- [Work item]
Every line from the one with "ATOM 37 O O" to the one with "ATOM 56 C CA", including those two, is to be copied exactly; all other lines of the entries below are left out.

- [Input for this task]
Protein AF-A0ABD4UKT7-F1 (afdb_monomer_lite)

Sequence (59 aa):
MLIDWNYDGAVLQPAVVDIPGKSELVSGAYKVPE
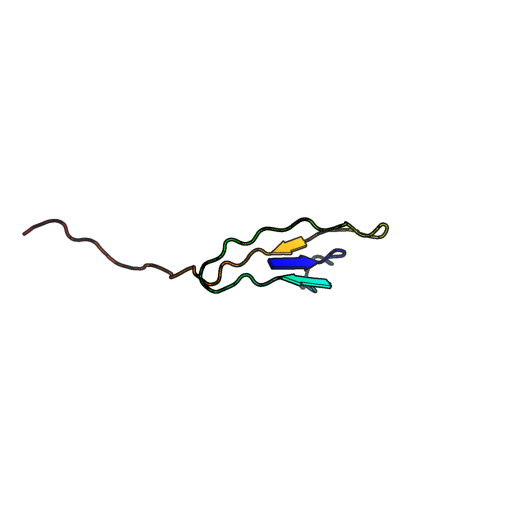DAGTIRVKITDLLSESWEGSISNGD

Structure (mmCIF, N/CA/C/O backbone):
data_AF-A0ABD4UKT7-F1
#
_entry.id   AF-A0ABD4UKT7-F1
#
loop_
_atom_site.group_PDB
_atom_site.id
_atom_site.type_symbol
_atom_site.label_atom_id
_atom_site.label_alt_id
_atom_site.label_comp_id
_atom_site.label_asym_id
_atom_site.label_entity_id
_atom_site.label_seq_id
_atom_site.pdbx_PDB_ins_code
_atom_site.Cartn_x
_atom_site.Cartn_y
_atom_site.Cartn_z
_atom_site.occupancy
_atom_site.B_iso_or_equiv
_atom_site.auth_seq_id
_atom_site.auth_comp_id
_atom_site.auth_asym_id
_atom_site.auth_atom_id
_atom_site.pdbx_PDB_model_num
ATOM 1 N N . MET A 1 1 ? -5.170 2.076 2.990 1.00 86.56 1 MET A N 1
ATOM 2 C CA . MET A 1 1 ? -4.307 1.252 2.125 1.00 86.56 1 MET A CA 1
ATOM 3 C C . MET A 1 1 ? -4.123 1.933 0.793 1.00 86.56 1 MET A C 1
ATOM 5 O O . MET A 1 1 ? -5.081 2.391 0.190 1.00 86.56 1 MET A O 1
ATOM 9 N N . LEU A 1 2 ? -2.878 2.021 0.365 1.00 92.31 2 LEU A N 1
ATOM 10 C CA . LEU A 1 2 ? -2.464 2.634 -0.880 1.00 92.31 2 LEU A CA 1
ATOM 11 C C . LEU A 1 2 ? -1.612 1.608 -1.620 1.00 92.31 2 LEU A C 1
ATOM 13 O O . LEU A 1 2 ? -0.711 1.029 -1.007 1.00 92.31 2 LEU A O 1
ATOM 17 N N . ILE A 1 3 ? -1.893 1.381 -2.898 1.00 93.75 3 ILE A N 1
ATOM 18 C CA . ILE A 1 3 ? -1.103 0.484 -3.743 1.00 93.75 3 ILE A CA 1
ATOM 19 C C . ILE A 1 3 ? -0.635 1.268 -4.959 1.00 93.75 3 ILE A C 1
ATOM 21 O O . ILE A 1 3 ? -1.443 1.775 -5.738 1.00 93.75 3 ILE A O 1
ATOM 25 N N . ASP A 1 4 ? 0.678 1.362 -5.094 1.00 95.69 4 ASP A N 1
ATOM 26 C CA . ASP A 1 4 ? 1.371 1.844 -6.277 1.00 95.69 4 ASP A CA 1
ATOM 27 C C . ASP A 1 4 ? 1.956 0.628 -6.999 1.00 95.69 4 ASP A C 1
ATOM 29 O O . ASP A 1 4 ? 2.722 -0.139 -6.413 1.00 95.69 4 ASP A O 1
ATOM 33 N N . TRP A 1 5 ? 1.541 0.412 -8.244 1.00 96.12 5 TRP A N 1
ATOM 34 C CA . TRP A 1 5 ? 1.967 -0.741 -9.038 1.00 96.12 5 TRP A CA 1
ATOM 35 C C . TRP A 1 5 ? 3.326 -0.528 -9.717 1.00 96.12 5 TRP A C 1
ATOM 37 O O . TRP A 1 5 ? 3.939 -1.505 -10.139 1.00 96.12 5 TRP A O 1
ATOM 47 N N . ASN A 1 6 ? 3.787 0.723 -9.828 1.00 94.50 6 ASN A N 1
ATOM 48 C CA . ASN A 1 6 ? 4.949 1.129 -10.620 1.00 94.50 6 ASN A CA 1
ATOM 49 C C . ASN A 1 6 ? 5.776 2.195 -9.883 1.00 94.50 6 ASN A C 1
ATOM 51 O O . ASN A 1 6 ? 6.105 3.244 -10.435 1.00 94.50 6 ASN A O 1
ATOM 55 N N . TYR A 1 7 ? 6.117 1.916 -8.627 1.00 95.06 7 TYR A N 1
ATOM 56 C CA . TYR A 1 7 ? 6.839 2.839 -7.763 1.00 95.06 7 TYR A CA 1
ATOM 57 C C . TYR A 1 7 ? 8.244 3.148 -8.302 1.00 95.06 7 TYR A C 1
ATOM 59 O O . TYR A 1 7 ? 9.062 2.249 -8.516 1.00 95.06 7 TYR A O 1
ATOM 67 N N . ASP A 1 8 ? 8.544 4.437 -8.451 1.00 91.50 8 ASP A N 1
ATOM 68 C CA . ASP A 1 8 ? 9.763 4.949 -9.088 1.00 91.50 8 ASP A CA 1
ATOM 69 C C . ASP A 1 8 ? 10.984 5.055 -8.154 1.00 91.50 8 ASP A C 1
ATOM 71 O O . ASP A 1 8 ? 12.087 5.374 -8.596 1.00 91.50 8 ASP A O 1
ATOM 75 N N . GLY A 1 9 ? 10.811 4.786 -6.858 1.00 90.50 9 GLY A N 1
ATOM 76 C CA . GLY A 1 9 ? 11.866 4.941 -5.853 1.00 90.50 9 GLY A CA 1
ATOM 77 C C . GLY A 1 9 ? 11.769 6.228 -5.033 1.00 90.50 9 GLY A C 1
ATOM 78 O O . GLY A 1 9 ? 12.276 6.249 -3.909 1.00 90.50 9 GLY A O 1
ATOM 79 N N . ALA A 1 10 ? 11.049 7.248 -5.501 1.00 91.38 10 ALA A N 1
ATOM 80 C CA . ALA A 1 10 ? 11.006 8.579 -4.902 1.00 91.38 10 ALA A CA 1
ATOM 81 C C . ALA A 1 10 ? 9.644 8.936 -4.286 1.00 91.38 10 ALA A C 1
ATOM 83 O O . ALA A 1 10 ? 9.585 9.260 -3.096 1.00 91.38 10 ALA A O 1
ATOM 84 N N . VAL A 1 11 ? 8.557 8.894 -5.064 1.00 91.56 11 VAL A N 1
ATOM 85 C CA . VAL A 1 11 ? 7.237 9.402 -4.645 1.00 91.56 11 VAL A CA 1
ATOM 86 C C . VAL A 1 11 ? 6.180 8.319 -4.786 1.00 91.56 11 VAL A C 1
ATOM 88 O O . VAL A 1 11 ? 6.065 7.672 -5.816 1.00 91.56 11 VAL A O 1
ATOM 91 N N . LEU A 1 12 ? 5.393 8.107 -3.728 1.00 91.12 12 LEU A N 1
ATOM 92 C CA . LEU A 1 12 ? 4.297 7.141 -3.771 1.00 91.12 12 LEU A CA 1
ATOM 93 C C . LEU A 1 12 ? 3.132 7.728 -4.578 1.00 91.12 12 LEU A C 1
ATOM 95 O O . LEU A 1 12 ? 2.512 8.695 -4.126 1.00 91.12 12 LEU A O 1
ATOM 99 N N . GLN A 1 13 ? 2.811 7.127 -5.723 1.00 93.06 13 GLN A N 1
ATOM 100 C CA . GLN A 1 13 ? 1.700 7.521 -6.591 1.00 93.06 13 GLN A CA 1
ATOM 101 C C . GLN A 1 13 ? 0.686 6.374 -6.685 1.00 93.06 13 GLN A C 1
ATOM 103 O O . GLN A 1 13 ? 0.669 5.614 -7.652 1.00 93.06 13 GLN A O 1
ATOM 108 N N . PRO A 1 14 ? -0.159 6.194 -5.657 1.00 91.44 14 PRO A N 1
ATOM 109 C CA . PRO A 1 14 ? -1.015 5.026 -5.590 1.00 91.44 14 PRO A CA 1
ATOM 110 C C . PRO A 1 14 ? -2.100 5.067 -6.665 1.00 91.44 14 PRO A C 1
ATOM 112 O O . PRO A 1 14 ? -2.872 6.021 -6.754 1.00 91.44 14 PRO A O 1
ATOM 115 N N . ALA A 1 15 ? -2.193 3.985 -7.432 1.00 92.50 15 ALA A N 1
ATOM 116 C CA . ALA A 1 15 ? -3.288 3.746 -8.364 1.00 92.50 15 ALA A CA 1
ATOM 117 C C . ALA A 1 15 ? -4.539 3.212 -7.647 1.00 92.50 15 ALA A C 1
ATOM 119 O O . ALA A 1 15 ? -5.654 3.374 -8.139 1.00 92.50 15 ALA A O 1
ATOM 120 N N . VAL A 1 16 ? -4.363 2.581 -6.480 1.00 91.19 16 VAL A N 1
ATOM 121 C CA . VAL A 1 16 ? -5.460 2.099 -5.632 1.00 91.19 16 VAL A CA 1
ATOM 122 C C . VAL A 1 16 ? -5.406 2.792 -4.280 1.00 91.19 16 VAL A C 1
ATOM 124 O O . VAL A 1 16 ? -4.366 2.797 -3.618 1.00 91.19 16 VAL A O 1
ATOM 127 N N . VAL A 1 17 ? -6.551 3.326 -3.855 1.00 89.31 17 VAL A N 1
ATOM 128 C CA . VAL A 1 17 ? -6.771 3.897 -2.525 1.00 89.31 17 VAL A CA 1
ATOM 12
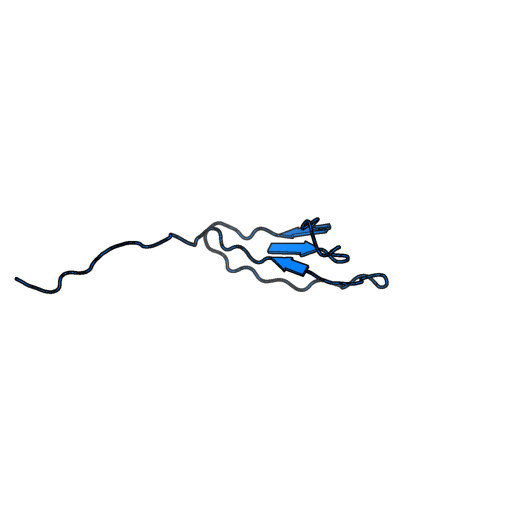9 C C . VAL A 1 17 ? -7.969 3.193 -1.899 1.00 89.31 17 VAL A C 1
ATOM 131 O O . VAL A 1 17 ? -9.085 3.318 -2.389 1.00 89.31 17 VAL A O 1
ATOM 134 N N . ASP A 1 18 ? -7.723 2.460 -0.820 1.00 84.56 18 ASP A N 1
ATOM 135 C CA . ASP A 1 18 ? -8.734 1.730 -0.056 1.00 84.56 18 ASP A CA 1
ATOM 136 C C . ASP A 1 18 ? -8.628 2.113 1.422 1.00 84.56 18 ASP A C 1
ATOM 138 O O . ASP A 1 18 ? -7.600 1.878 2.058 1.00 84.56 18 ASP A O 1
ATOM 142 N N . ILE A 1 19 ? -9.645 2.772 1.968 1.00 84.00 19 ILE A N 1
ATOM 143 C CA . ILE A 1 19 ? -9.637 3.307 3.333 1.00 84.00 19 ILE A CA 1
ATOM 144 C C . ILE A 1 19 ? -10.764 2.616 4.111 1.00 84.00 19 ILE A C 1
ATOM 146 O O . 
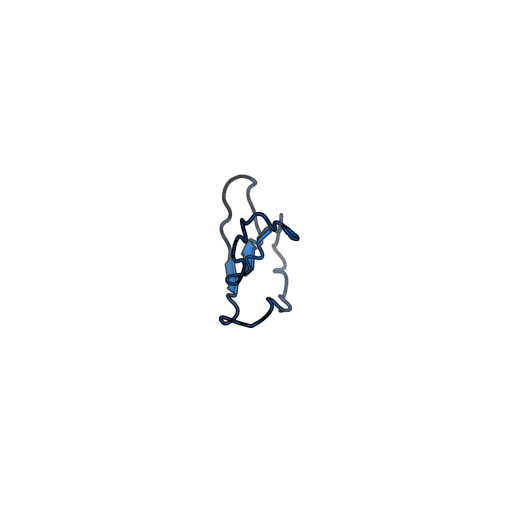ILE A 1 19 ? -11.928 2.856 3.784 1.00 84.00 19 ILE A O 1
ATOM 150 N N . PRO A 1 20 ? -10.448 1.786 5.125 1.00 78.06 20 PRO A N 1
ATOM 151 C CA . PRO A 1 20 ? -11.470 1.106 5.912 1.00 78.06 20 PRO A CA 1
ATOM 152 C C . PRO A 1 20 ? -12.236 2.095 6.800 1.00 78.06 20 PRO A C 1
ATOM 154 O O . PRO A 1 20 ? -11.760 3.199 7.093 1.00 78.06 20 PRO A O 1
ATOM 157 N N . GLY A 1 21 ? -13.425 1.692 7.255 1.00 74.69 21 GLY A N 1
ATOM 158 C CA . GLY A 1 21 ? -14.206 2.463 8.217 1.00 74.69 21 GLY A CA 1
ATOM 159 C C . GLY A 1 21 ? -13.500 2.628 9.570 1.00 74.69 21 GLY A C 1
ATOM 160 O O . GLY A 1 21 ? -12.533 1.939 9.883 1.00 74.69 21 GLY A O 1
ATOM 161 N N . LYS A 1 22 ? -14.026 3.527 10.417 1.00 69.19 22 LYS A N 1
ATOM 162 C CA . LYS A 1 22 ? -13.458 3.919 11.729 1.00 69.19 22 LYS A CA 1
ATOM 163 C C . LYS A 1 22 ? -13.173 2.778 12.721 1.00 69.19 22 LYS A C 1
ATOM 165 O O . LYS A 1 22 ? -12.622 3.056 13.776 1.00 69.19 22 LYS A O 1
ATOM 170 N N . SER A 1 23 ? -13.580 1.540 12.461 1.00 68.38 23 SER A N 1
ATOM 171 C CA . SER A 1 23 ? -13.342 0.400 13.361 1.00 68.38 23 SER A CA 1
ATOM 172 C C . SER A 1 23 ? -13.105 -0.906 12.614 1.00 68.38 23 SER A C 1
ATOM 174 O O . SER A 1 23 ? -13.321 -1.986 13.158 1.00 68.38 23 SER A O 1
ATOM 176 N N . GLU A 1 24 ? -12.675 -0.807 11.360 1.00 74.38 24 GLU A N 1
ATOM 177 C CA . GLU A 1 24 ? -12.455 -1.962 10.504 1.00 74.38 24 GLU A CA 1
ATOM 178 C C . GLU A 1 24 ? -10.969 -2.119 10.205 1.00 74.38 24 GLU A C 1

- [Response for this exercise]
ATOM 37 O O . TRP A 1 5 ? 3.939 -1.505 -10.139 1.00 96.12 5 TRP A O 1
ATOM 47 N N . ASN A 1 6 ? 3.787 0.723 -9.828 1.00 94.50 6 ASN A N 1
ATOM 48 C CA . ASN A 1 6 ? 4.949 1.129 -10.620 1.00 94.50 6 ASN A CA 1
ATOM 49 C C . ASN A 1 6 ? 5.776 2.195 -9.883 1.00 94.50 6 ASN A C 1
ATOM 51 O O . ASN A 1 6 ? 6.105 3.244 -10.435 1.00 94.50 6 ASN A O 1
ATOM 55 N N . TYR A 1 7 ? 6.117 1.916 -8.627 1.00 95.06 7 TYR A N 1
ATOM 56 C CA . TYR A 1 7 ? 6.839 2.839 -7.763 1.00 95.06 7 TYR A CA 1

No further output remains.